Final Projects

CS 194-26 Image Manipulation and Computational Photography Spring 2020

cs194-26-aah

PROJECT #1: SEAM CARVING

In this project, I implemented the seam carving algorithm as described in Avidan and Shamir's Seam Carving for Content-Aware Image Resizing paper. The idea of seam carving is to successfully resize images while being content aware. Instead of rescaling or cropping an image, we instead want to remove 'seams' - a connected path from one side of the image to the other, choosing one pixel in each row (for vertical seam carving). The implementation is split into two parts:

1. Determine the importance of each pixel using an energy function.
2. Keep on removing lowest-important seam until desired image size.

Algorithm details:
The energy function I used was simply taking the sum of the derivatives in the x and y directions at each pixel. To find the lowest cost vertical seam, let e(r,c) be the energy at row r and column c, and let f(r,c) be a function that computes the lowest-cost path from the top of the image to pixel at row r and column c. Let f(r,c) = e(r,c) + min(f(r-1, c-1), f(r-1, c), f(r-1, c+1)). Thus this function uses the coordinates of the 3 pixels in the previous row adjacent to r,c to compute the shortest path. Once I computed f(r,c) on all pixels, I found the pixel in the last row with the smallest f(r,c) value. From there, I backtracked each row above to follow the adjacent pixel with the smallest f(r,c) value, keeping track of the index of each pixel to be removed. Once I reached the top of the image, I now had all the indices in each row that would produce my seam. I removed the seam with simple numpy operations.
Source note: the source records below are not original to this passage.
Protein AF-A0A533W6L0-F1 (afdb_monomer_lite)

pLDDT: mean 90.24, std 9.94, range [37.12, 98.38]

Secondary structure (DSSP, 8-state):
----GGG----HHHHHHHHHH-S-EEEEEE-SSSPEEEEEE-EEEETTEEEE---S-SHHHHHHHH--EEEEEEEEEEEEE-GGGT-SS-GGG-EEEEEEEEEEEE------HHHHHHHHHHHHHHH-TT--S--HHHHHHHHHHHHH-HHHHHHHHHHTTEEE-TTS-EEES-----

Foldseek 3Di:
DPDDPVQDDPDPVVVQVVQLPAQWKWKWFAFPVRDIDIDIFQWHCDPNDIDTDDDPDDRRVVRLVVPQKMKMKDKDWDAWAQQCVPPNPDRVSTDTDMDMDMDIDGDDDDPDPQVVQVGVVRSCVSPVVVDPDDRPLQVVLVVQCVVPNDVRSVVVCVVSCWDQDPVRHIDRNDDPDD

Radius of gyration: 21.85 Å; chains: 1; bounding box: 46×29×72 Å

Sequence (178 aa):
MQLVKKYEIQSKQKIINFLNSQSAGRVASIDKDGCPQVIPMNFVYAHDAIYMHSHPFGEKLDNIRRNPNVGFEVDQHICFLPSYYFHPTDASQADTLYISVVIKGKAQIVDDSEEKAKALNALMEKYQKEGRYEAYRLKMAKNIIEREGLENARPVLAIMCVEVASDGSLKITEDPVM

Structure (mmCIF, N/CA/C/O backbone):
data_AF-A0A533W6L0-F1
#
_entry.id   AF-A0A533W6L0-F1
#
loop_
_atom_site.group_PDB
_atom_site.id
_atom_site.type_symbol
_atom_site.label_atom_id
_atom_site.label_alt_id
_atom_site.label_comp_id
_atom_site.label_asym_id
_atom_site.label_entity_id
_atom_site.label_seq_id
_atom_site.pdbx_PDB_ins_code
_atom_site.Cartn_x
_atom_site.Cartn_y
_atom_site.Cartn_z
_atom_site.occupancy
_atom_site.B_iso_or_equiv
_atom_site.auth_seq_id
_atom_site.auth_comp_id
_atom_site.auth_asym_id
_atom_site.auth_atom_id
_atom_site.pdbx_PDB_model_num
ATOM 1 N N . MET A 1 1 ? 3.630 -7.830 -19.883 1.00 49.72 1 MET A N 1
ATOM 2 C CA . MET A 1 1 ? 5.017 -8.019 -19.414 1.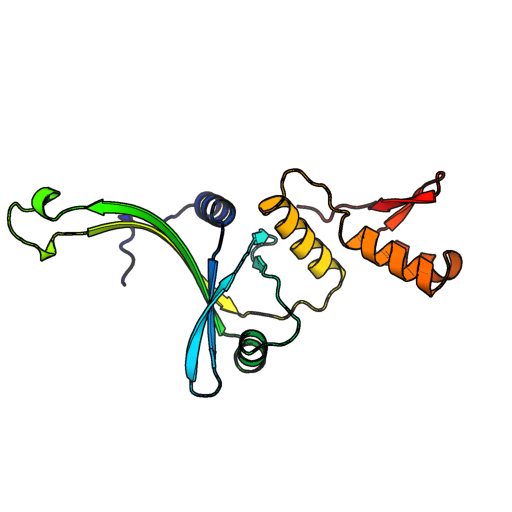00 49.72 1 MET A CA 1
ATOM 3 C C . MET A 1 1 ? 5.143 -9.424 -18.851 1.00 49.72 1 MET A C 1
ATOM 5 O O . MET A 1 1 ? 4.505 -9.719 -17.849 1.00 49.72 1 MET A O 1
ATOM 9 N N . GLN A 1 2 ? 5.865 -10.315 -19.529 1.00 53.81 2 GLN A N 1
ATOM 10 C CA . GLN A 1 2 ? 6.213 -11.613 -18.952 1.00 53.81 2 GLN A CA 1
ATOM 11 C C . GLN A 1 2 ? 7.419 -11.382 -18.040 1.00 53.81 2 GLN A C 1
ATOM 13 O O . GLN A 1 2 ? 8.466 -10.949 -18.515 1.00 53.81 2 GLN A O 1
ATOM 18 N N . LEU A 1 3 ? 7.263 -11.604 -16.733 1.00 65.88 3 LEU A N 1
ATOM 19 C CA . LEU A 1 3 ? 8.388 -11.526 -15.804 1.00 65.88 3 LEU A CA 1
ATOM 20 C C . LEU A 1 3 ? 9.356 -12.660 -16.146 1.00 65.88 3 LEU A C 1
ATOM 22 O O . LEU A 1 3 ? 9.026 -13.841 -16.037 1.00 65.88 3 LEU A O 1
ATOM 26 N N . VAL A 1 4 ? 10.547 -12.304 -16.617 1.00 80.31 4 VAL A N 1
ATOM 27 C CA . VAL A 1 4 ? 11.619 -13.279 -16.802 1.00 80.31 4 VAL A CA 1
ATOM 28 C C . VAL A 1 4 ? 12.128 -13.632 -15.407 1.00 80.31 4 VAL A C 1
ATOM 30 O O . VAL A 1 4 ? 12.557 -12.735 -14.687 1.00 80.31 4 VAL A O 1
ATOM 33 N N . LYS A 1 5 ? 12.121 -14.920 -15.031 1.00 81.00 5 LYS A N 1
ATOM 34 C CA . LYS A 1 5 ? 12.494 -15.397 -13.677 1.00 81.00 5 LYS A CA 1
ATOM 35 C C . LYS A 1 5 ? 13.793 -14.796 -13.123 1.00 81.00 5 LYS A C 1
ATOM 37 O O . LYS A 1 5 ? 13.930 -14.642 -11.916 1.00 81.00 5 LYS A O 1
ATOM 42 N N . LYS A 1 6 ? 14.746 -14.459 -13.998 1.00 86.94 6 LYS A N 1
ATOM 43 C CA . LYS A 1 6 ? 16.034 -13.854 -13.625 1.00 86.94 6 LYS A CA 1
ATOM 44 C C . LYS A 1 6 ? 15.916 -12.454 -12.997 1.00 86.94 6 LYS A C 1
ATOM 46 O O . LYS A 1 6 ? 16.841 -12.038 -12.316 1.00 86.94 6 LYS A O 1
ATOM 51 N N . TYR A 1 7 ? 14.809 -11.745 -13.227 1.00 86.50 7 TYR A N 1
ATOM 52 C CA . TYR A 1 7 ? 14.544 -10.399 -12.702 1.00 86.50 7 TYR A CA 1
ATOM 53 C C . TYR A 1 7 ? 13.486 -10.383 -11.588 1.00 86.50 7 TYR A C 1
ATOM 55 O O . TYR A 1 7 ? 13.093 -9.319 -11.120 1.00 86.50 7 TYR A O 1
ATOM 63 N N . GLU A 1 8 ? 13.002 -11.551 -11.162 1.00 91.25 8 GLU A N 1
ATOM 64 C CA . GLU A 1 8 ? 11.970 -11.657 -10.135 1.00 91.25 8 GLU A CA 1
ATOM 65 C C . GLU A 1 8 ? 12.578 -11.604 -8.725 1.00 91.25 8 GLU A C 1
ATOM 67 O O . GLU A 1 8 ? 13.546 -12.303 -8.412 1.00 91.25 8 GLU A O 1
ATOM 72 N N . ILE A 1 9 ? 11.984 -10.800 -7.840 1.00 92.06 9 ILE A N 1
ATOM 73 C CA . ILE A 1 9 ? 12.349 -10.786 -6.421 1.00 92.06 9 ILE A CA 1
ATOM 74 C C . ILE A 1 9 ? 11.734 -12.026 -5.762 1.00 92.06 9 ILE A C 1
ATOM 76 O O . ILE A 1 9 ? 10.556 -12.040 -5.432 1.00 92.06 9 ILE A O 1
ATOM 80 N N . GLN A 1 10 ? 12.533 -13.069 -5.538 1.00 90.62 10 GLN A N 1
ATOM 81 C CA . GLN A 1 10 ? 12.028 -14.340 -4.989 1.00 90.62 10 GLN A CA 1
ATOM 82 C C . GLN A 1 10 ? 11.818 -14.328 -3.465 1.00 90.62 10 GLN A C 1
ATOM 84 O O . GLN A 1 10 ? 11.085 -15.147 -2.918 1.00 90.62 10 GLN A O 1
ATOM 89 N N . SER A 1 11 ? 12.487 -13.424 -2.747 1.00 95.31 11 SER A N 1
ATOM 90 C CA . SER A 1 11 ? 12.431 -13.379 -1.283 1.00 95.31 11 SER A CA 1
ATOM 91 C C . SER A 1 11 ? 11.278 -12.500 -0.804 1.00 95.31 11 SER A C 1
ATOM 93 O O . SER A 1 11 ? 11.327 -11.283 -0.990 1.00 95.31 11 SER A O 1
ATOM 95 N N . LYS A 1 12 ? 10.304 -13.094 -0.094 1.00 93.31 12 LYS A N 1
ATOM 96 C CA . LYS A 1 12 ? 9.212 -12.358 0.577 1.00 93.31 12 LYS A CA 1
ATOM 97 C C . LYS A 1 12 ? 9.761 -11.236 1.464 1.00 93.31 12 LYS A C 1
ATOM 99 O O . LYS A 1 12 ? 9.278 -10.114 1.391 1.00 93.31 12 LYS A O 1
ATOM 104 N N . GLN A 1 13 ? 10.831 -11.492 2.220 1.00 95.12 13 GLN A N 1
ATOM 105 C CA . GLN A 1 13 ? 11.445 -10.469 3.070 1.00 95.12 13 GLN A CA 1
ATOM 106 C C . GLN A 1 13 ? 11.999 -9.286 2.264 1.00 95.12 13 GLN A C 1
ATOM 108 O O . GLN A 1 13 ? 11.829 -8.141 2.670 1.00 95.12 13 GLN A O 1
ATOM 113 N N . LYS A 1 14 ? 12.631 -9.530 1.106 1.00 95.94 14 LYS A N 1
ATOM 114 C CA . LYS A 1 14 ? 13.105 -8.439 0.235 1.00 95.94 14 LYS A CA 1
ATOM 115 C C . LYS A 1 14 ? 11.944 -7.617 -0.327 1.00 95.94 14 LYS A C 1
ATOM 117 O O . LYS A 1 14 ? 12.064 -6.399 -0.395 1.00 95.94 14 LYS A O 1
ATOM 122 N N . ILE A 1 15 ? 10.831 -8.266 -0.678 1.00 96.56 15 ILE A N 1
ATOM 123 C CA . ILE A 1 15 ? 9.602 -7.590 -1.118 1.00 96.56 15 ILE A CA 1
ATOM 124 C C . ILE A 1 15 ? 9.057 -6.697 0.003 1.00 96.56 15 ILE A C 1
ATOM 126 O O . ILE A 1 15 ? 8.801 -5.522 -0.234 1.00 96.56 15 ILE A O 1
ATOM 130 N N . ILE A 1 16 ? 8.939 -7.221 1.228 1.00 95.31 16 ILE A N 1
ATOM 131 C CA . ILE A 1 16 ? 8.454 -6.468 2.397 1.00 95.31 16 ILE A CA 1
ATOM 132 C C . ILE A 1 16 ? 9.369 -5.280 2.704 1.00 95.31 16 ILE A C 1
ATOM 134 O O . ILE A 1 16 ? 8.893 -4.163 2.891 1.00 95.31 16 ILE A O 1
ATOM 138 N N . ASN A 1 17 ? 10.686 -5.496 2.707 1.00 95.00 17 ASN A N 1
ATOM 139 C CA . ASN A 1 17 ? 11.655 -4.430 2.950 1.00 95.00 17 ASN A CA 1
ATOM 140 C C . ASN A 1 17 ? 11.540 -3.323 1.897 1.00 95.00 17 ASN A C 1
ATOM 142 O O . ASN A 1 17 ? 11.576 -2.147 2.248 1.00 95.00 17 ASN A O 1
ATOM 146 N N . PHE A 1 18 ? 11.361 -3.694 0.626 1.00 96.88 18 PHE A N 1
ATOM 147 C CA . PHE A 1 18 ? 11.146 -2.735 -0.451 1.00 96.88 18 PHE A CA 1
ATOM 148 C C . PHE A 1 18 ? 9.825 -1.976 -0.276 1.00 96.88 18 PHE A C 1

Here are some rather successful results:

Vertical seam removal: 150 columns


Before After

Horizontal seam removal: 90 rows

And here are some failures... I classified these as failures because I did not consider the resizing to be that content aware. For example, faces were either disproportional, vertical/horizontal lines in the image were not maintained properly, or there were noticable artifacts that would make your head scratch if you saw the image for the first time.

Vertical seam removal: 150 columns

Before After

Horizontal seam removal: 90 rows

Project 1 Takeaways

The most important thing I learned in this project was how innovative even simple ideas are. The dynamic programming algorithm is very intuitive and therefore makes sense why it is a good approach at solving this resizing issue. While the algorithm I implemented was the naive version and could use improvements and optimizations, it's great that it could already provide me some successful results.
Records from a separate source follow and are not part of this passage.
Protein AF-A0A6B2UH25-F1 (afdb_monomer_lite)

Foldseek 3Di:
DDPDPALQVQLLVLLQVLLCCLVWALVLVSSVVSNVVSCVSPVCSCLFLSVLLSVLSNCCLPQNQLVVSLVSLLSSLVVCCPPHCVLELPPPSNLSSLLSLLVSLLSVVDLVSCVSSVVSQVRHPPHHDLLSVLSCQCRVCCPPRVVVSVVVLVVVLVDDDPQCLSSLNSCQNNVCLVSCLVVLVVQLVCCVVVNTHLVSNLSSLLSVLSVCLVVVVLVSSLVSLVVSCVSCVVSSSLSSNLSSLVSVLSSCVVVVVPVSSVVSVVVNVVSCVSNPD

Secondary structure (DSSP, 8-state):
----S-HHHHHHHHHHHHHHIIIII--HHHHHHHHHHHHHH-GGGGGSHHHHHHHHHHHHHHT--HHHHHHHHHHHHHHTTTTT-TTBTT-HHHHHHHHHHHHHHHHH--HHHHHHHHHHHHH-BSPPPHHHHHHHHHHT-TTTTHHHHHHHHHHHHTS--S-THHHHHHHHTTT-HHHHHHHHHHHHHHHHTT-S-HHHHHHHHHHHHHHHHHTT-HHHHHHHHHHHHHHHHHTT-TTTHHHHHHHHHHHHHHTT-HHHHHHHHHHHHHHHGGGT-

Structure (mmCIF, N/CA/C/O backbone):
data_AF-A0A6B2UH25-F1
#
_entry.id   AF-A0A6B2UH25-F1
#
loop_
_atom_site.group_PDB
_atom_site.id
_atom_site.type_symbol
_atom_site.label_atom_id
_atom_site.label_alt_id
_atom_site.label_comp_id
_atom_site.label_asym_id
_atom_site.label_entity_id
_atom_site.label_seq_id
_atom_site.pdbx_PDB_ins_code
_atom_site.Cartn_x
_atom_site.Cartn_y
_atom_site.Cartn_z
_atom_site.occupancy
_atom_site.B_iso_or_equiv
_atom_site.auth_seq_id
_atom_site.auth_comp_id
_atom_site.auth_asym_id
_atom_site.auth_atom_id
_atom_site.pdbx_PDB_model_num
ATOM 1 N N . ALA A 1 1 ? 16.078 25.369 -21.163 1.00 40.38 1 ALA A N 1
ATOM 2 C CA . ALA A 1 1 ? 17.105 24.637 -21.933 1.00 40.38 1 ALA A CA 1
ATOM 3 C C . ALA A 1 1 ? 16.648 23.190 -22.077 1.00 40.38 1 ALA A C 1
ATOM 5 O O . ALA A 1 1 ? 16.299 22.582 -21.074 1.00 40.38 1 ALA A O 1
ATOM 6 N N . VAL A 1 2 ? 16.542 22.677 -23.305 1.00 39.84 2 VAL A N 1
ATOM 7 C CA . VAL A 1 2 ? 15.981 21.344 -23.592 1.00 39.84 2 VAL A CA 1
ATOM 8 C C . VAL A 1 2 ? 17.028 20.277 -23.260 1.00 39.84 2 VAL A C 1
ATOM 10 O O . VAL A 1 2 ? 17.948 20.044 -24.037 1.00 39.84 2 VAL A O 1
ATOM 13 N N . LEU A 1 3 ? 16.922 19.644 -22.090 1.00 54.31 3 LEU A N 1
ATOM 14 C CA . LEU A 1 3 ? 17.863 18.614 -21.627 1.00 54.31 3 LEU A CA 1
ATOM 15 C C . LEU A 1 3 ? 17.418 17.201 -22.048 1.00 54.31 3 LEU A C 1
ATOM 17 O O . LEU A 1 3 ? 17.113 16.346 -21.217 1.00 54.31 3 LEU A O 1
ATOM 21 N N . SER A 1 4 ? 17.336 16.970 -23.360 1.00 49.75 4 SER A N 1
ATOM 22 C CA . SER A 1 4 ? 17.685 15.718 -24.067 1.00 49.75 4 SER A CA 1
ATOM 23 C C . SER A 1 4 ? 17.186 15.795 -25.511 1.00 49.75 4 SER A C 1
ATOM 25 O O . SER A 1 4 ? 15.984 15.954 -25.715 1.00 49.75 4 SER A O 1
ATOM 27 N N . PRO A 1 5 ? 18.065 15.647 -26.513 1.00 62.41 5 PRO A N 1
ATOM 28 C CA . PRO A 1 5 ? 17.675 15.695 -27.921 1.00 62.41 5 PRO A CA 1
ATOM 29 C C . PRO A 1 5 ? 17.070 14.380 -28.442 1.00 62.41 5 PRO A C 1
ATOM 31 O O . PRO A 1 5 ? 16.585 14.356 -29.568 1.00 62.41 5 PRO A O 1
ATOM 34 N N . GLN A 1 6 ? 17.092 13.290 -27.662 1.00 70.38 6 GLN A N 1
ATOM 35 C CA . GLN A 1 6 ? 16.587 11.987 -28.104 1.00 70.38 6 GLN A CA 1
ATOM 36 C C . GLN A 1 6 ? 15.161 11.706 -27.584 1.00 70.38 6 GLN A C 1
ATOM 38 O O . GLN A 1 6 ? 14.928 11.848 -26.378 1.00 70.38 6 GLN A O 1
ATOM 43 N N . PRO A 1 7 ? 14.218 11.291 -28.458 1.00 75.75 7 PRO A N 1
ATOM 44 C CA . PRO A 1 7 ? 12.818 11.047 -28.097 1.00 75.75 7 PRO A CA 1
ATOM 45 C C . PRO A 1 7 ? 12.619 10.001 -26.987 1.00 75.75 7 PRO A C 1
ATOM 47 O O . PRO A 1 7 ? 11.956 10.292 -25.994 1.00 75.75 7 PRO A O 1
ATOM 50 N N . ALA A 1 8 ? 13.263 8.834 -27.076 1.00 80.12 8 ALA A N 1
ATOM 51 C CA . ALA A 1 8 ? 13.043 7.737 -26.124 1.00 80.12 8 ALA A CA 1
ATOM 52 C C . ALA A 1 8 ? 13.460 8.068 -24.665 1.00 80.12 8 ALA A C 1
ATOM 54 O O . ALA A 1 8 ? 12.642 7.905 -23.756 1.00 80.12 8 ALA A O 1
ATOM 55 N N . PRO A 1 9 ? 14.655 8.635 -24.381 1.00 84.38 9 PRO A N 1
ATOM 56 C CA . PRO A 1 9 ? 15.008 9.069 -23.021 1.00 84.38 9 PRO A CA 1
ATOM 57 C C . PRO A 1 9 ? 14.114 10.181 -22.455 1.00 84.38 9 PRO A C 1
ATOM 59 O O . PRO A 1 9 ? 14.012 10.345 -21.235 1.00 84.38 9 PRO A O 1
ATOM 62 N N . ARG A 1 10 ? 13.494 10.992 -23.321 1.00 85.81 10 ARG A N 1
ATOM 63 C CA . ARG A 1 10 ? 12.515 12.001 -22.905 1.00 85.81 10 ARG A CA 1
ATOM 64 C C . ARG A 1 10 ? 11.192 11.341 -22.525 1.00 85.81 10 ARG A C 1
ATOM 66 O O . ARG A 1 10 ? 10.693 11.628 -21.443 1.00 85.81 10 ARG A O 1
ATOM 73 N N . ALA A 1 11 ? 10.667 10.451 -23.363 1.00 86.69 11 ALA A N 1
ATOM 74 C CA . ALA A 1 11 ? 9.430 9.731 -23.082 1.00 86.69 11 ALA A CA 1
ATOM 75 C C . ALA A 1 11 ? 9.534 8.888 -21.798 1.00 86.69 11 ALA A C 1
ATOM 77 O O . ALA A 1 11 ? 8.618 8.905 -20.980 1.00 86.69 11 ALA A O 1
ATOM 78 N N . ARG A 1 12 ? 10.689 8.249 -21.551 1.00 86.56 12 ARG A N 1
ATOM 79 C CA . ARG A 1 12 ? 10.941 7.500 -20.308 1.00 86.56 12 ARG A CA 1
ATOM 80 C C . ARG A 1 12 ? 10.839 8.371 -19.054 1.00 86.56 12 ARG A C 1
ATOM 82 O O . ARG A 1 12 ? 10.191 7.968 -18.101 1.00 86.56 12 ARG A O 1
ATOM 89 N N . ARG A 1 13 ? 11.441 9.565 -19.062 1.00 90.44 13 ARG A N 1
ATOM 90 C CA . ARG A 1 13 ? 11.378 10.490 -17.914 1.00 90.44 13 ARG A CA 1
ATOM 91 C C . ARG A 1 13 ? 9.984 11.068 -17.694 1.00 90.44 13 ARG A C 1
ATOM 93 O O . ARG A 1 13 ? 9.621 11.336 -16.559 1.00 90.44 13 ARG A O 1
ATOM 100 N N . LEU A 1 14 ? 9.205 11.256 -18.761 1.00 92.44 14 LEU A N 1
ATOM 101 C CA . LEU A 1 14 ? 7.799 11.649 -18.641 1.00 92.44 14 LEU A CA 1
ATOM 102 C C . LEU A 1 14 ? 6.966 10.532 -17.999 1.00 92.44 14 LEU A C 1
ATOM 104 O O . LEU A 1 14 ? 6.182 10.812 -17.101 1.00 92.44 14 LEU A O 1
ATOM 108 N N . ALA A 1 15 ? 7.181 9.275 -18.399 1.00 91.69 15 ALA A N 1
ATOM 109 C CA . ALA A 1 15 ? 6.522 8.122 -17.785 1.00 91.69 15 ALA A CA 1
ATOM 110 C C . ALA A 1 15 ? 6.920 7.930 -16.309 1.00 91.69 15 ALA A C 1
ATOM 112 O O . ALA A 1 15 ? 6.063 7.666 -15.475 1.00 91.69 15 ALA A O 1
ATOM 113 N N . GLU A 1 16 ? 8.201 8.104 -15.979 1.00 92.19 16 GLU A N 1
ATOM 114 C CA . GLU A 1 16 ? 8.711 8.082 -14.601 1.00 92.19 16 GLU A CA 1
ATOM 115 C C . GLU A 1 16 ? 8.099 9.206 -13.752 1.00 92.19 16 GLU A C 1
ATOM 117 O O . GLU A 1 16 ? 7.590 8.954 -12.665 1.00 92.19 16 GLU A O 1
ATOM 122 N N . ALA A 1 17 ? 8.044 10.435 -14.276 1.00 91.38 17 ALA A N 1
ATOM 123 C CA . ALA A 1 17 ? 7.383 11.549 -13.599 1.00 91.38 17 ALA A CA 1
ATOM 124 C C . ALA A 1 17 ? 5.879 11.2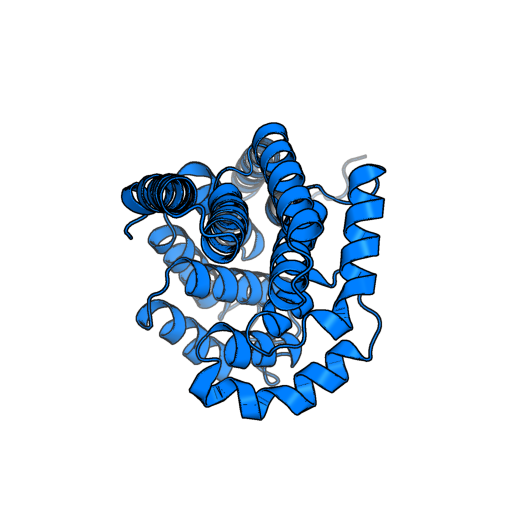99 -13.398 1.00 91.38 17 ALA A C 1
ATOM 126 O O . ALA A 1 17 ? 5.349 11.609 -12.333 1.00 91.38 17 ALA A O 1
ATOM 127 N N . ALA A 1 18 ? 5.200 10.707 -14.388 1.00 91.56 18 ALA A N 1
ATOM 128 C CA . ALA A 1 18 ? 3.798 10.321 -14.262 1.00 91.56 18 ALA A CA 1
ATOM 129 C C . ALA A 1 18 ? 3.593 9.286 -13.149 1.00 91.56 18 ALA A C 1
ATOM 131 O O . ALA A 1 18 ? 2.653 9.404 -12.366 1.00 91.56 18 ALA A O 1
ATOM 132 N N . TYR A 1 19 ? 4.483 8.294 -13.061 1.00 90.56 19 TYR A N 1
ATOM 133 C CA . TYR A 1 19 ? 4.460 7.302 -11.992 1.00 90.56 19 TYR A CA 1
ATOM 134 C C . TYR A 1 19 ? 4.655 7.955 -10.623 1.00 90.56 19 TYR A C 1
ATOM 136 O O . TYR A 1 19 ? 3.814 7.754 -9.756 1.00 90.56 19 TYR A O 1
ATOM 144 N N . ILE A 1 20 ? 5.681 8.792 -10.444 1.00 89.00 20 ILE A N 1
ATOM 145 C CA . ILE A 1 20 ? 5.947 9.475 -9.167 1.00 89.00 20 ILE A CA 1
ATOM 146 C C . ILE A 1 20 ? 4.759 10.365 -8.758 1.00 89.00 20 ILE A C 1
ATOM 148 O O . ILE A 1 20 ? 4.330 10.332 -7.606 1.00 89.00 20 ILE A O 1
ATOM 152 N N . GLY A 1 21 ? 4.186 11.128 -9.694 1.00 85.75 21 GLY A N 1
ATOM 153 C CA . GLY A 1 21 ? 3.022 11.982 -9.427 1.00 85.75 21 GLY A CA 1
ATOM 154 C C . GLY A 1 21 ? 1.779 11.186 -9.010 1.00 85.75 21 GLY A C 1
ATOM 155 O O . GLY A 1 21 ? 1.103 11.544 -8.043 1.00 85.75 21 GLY A O 1
ATOM 156 N N . ALA A 1 22 ? 1.507 10.064 -9.683 1.00 85.56 22 ALA A N 1
ATOM 157 C CA . ALA A 1 22 ? 0.384 9.186 -9.349 1.00 85.56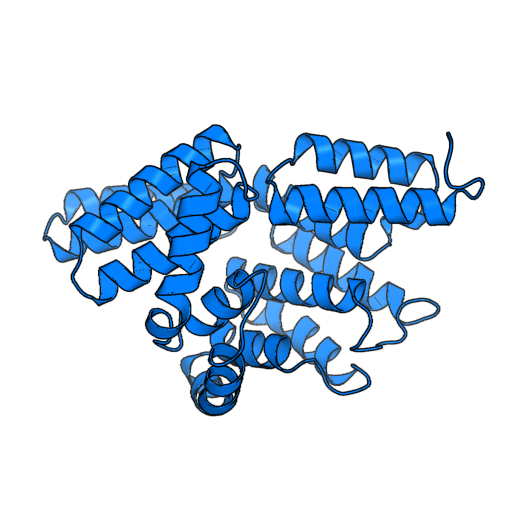 22 ALA A CA 1
ATOM 158 C C . ALA A 1 22 ? 0.613 8.388 -8.052 1.00 85.56 22 ALA A C 1
ATOM 160 O O . ALA A 1 22 ? -0.317 8.198 -7.266 1.00 85.56 22 ALA A O 1
ATOM 161 N N . GLU A 1 23 ? 1.838 7.911 -7.822 1.00 84.31 23 GLU A N 1
ATOM 162 C CA . GLU A 1 23 ? 2.187 7.036 -6.705 1.00 84.31 23 GLU A CA 1
ATOM 163 C C . GLU A 1 23 ? 2.400 7.799 -5.401 1.00 84.31 23 GLU A C 1
ATOM 165 O O . GLU A 1 23 ? 1.935 7.319 -4.374 1.00 84.31 23 GLU A O 1
ATOM 170 N N . ALA A 1 24 ? 3.012 8.982 -5.422 1.00 76.88 24 ALA A N 1
ATOM 171 C CA . ALA A 1 24 ? 3.294 9.754 -4.212 1.00 76.88 24 ALA A CA 1
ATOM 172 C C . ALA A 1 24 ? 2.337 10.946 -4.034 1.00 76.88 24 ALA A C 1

PROJECT #2: LIGHTFIELD CAMERA

Part 1: Depth Refocusing

The goal of this section is to refous at different depths afer taking the photos. I used the image set from the Stanford Lightfield Archive where images were taken from a 17x17 camera grid setup. Thus, each camera would produce images of the object from various angels.

The overarching idea of implementing depth refocusing is to first fix the coordinate location of a center image (in this case the coordinates of the middle camera at position (8,8), shift all other images to the center coordinates, and finally average the photos all together. To simulate varied focal lengths, I used an alpha value 'c' to adjust the shift offest. The equation I used to calculate the u,v shifts in the respective x,y directions was (u, v) = c * (cu - x, cv - y), where x and y are the coordinates of the current image, cu and cv are the coordinates of the center image, and c is the alpha constant.

Here are some examples of depth refocusing at different values of c.

c = -0.6

c = -0.2

c = 0

Here's a gif of the chess image with c = [-0.6, 0].

Here's some more examples on images of a crystal ball.

c = -0.6

c = -0.2

c = 0.4

Here's a gif of the crystal ball image with c = [-0.6, 0.6].

Part 2: Aperture Adjustment

This section plays around with simulating different aperture sizes. I used the implementation of shifting and averaging images in part 1 but this time with one limitation: radius. If sqrt(u**2 + v**2) < r, where u and v are the x,y offsets from the center image, and r is the aperture radius, then we include the current image in the subset of images to shift and average. With greater r, we can sample more images from different angles, letting more light enter the lens, simulating a greater aperture radius.

Here are some examples of aperture adjustment at different values of r.

r = 1

r = 5

r = 10

Here's a gif of the chess image with r = [1, 10].

Here's some more examples on images of a crystal ball.

r = 1

r = 5

r = 10

Here's a gif of the crystal ball image with r = [1, 10].

Project 2 Takeaways

It was cool to see how different alpha values play a roll in shifting the focus and aperture setting of an image. I've learned more about lightfield cameras in that they provide us more data to allow more complex post-processing effects.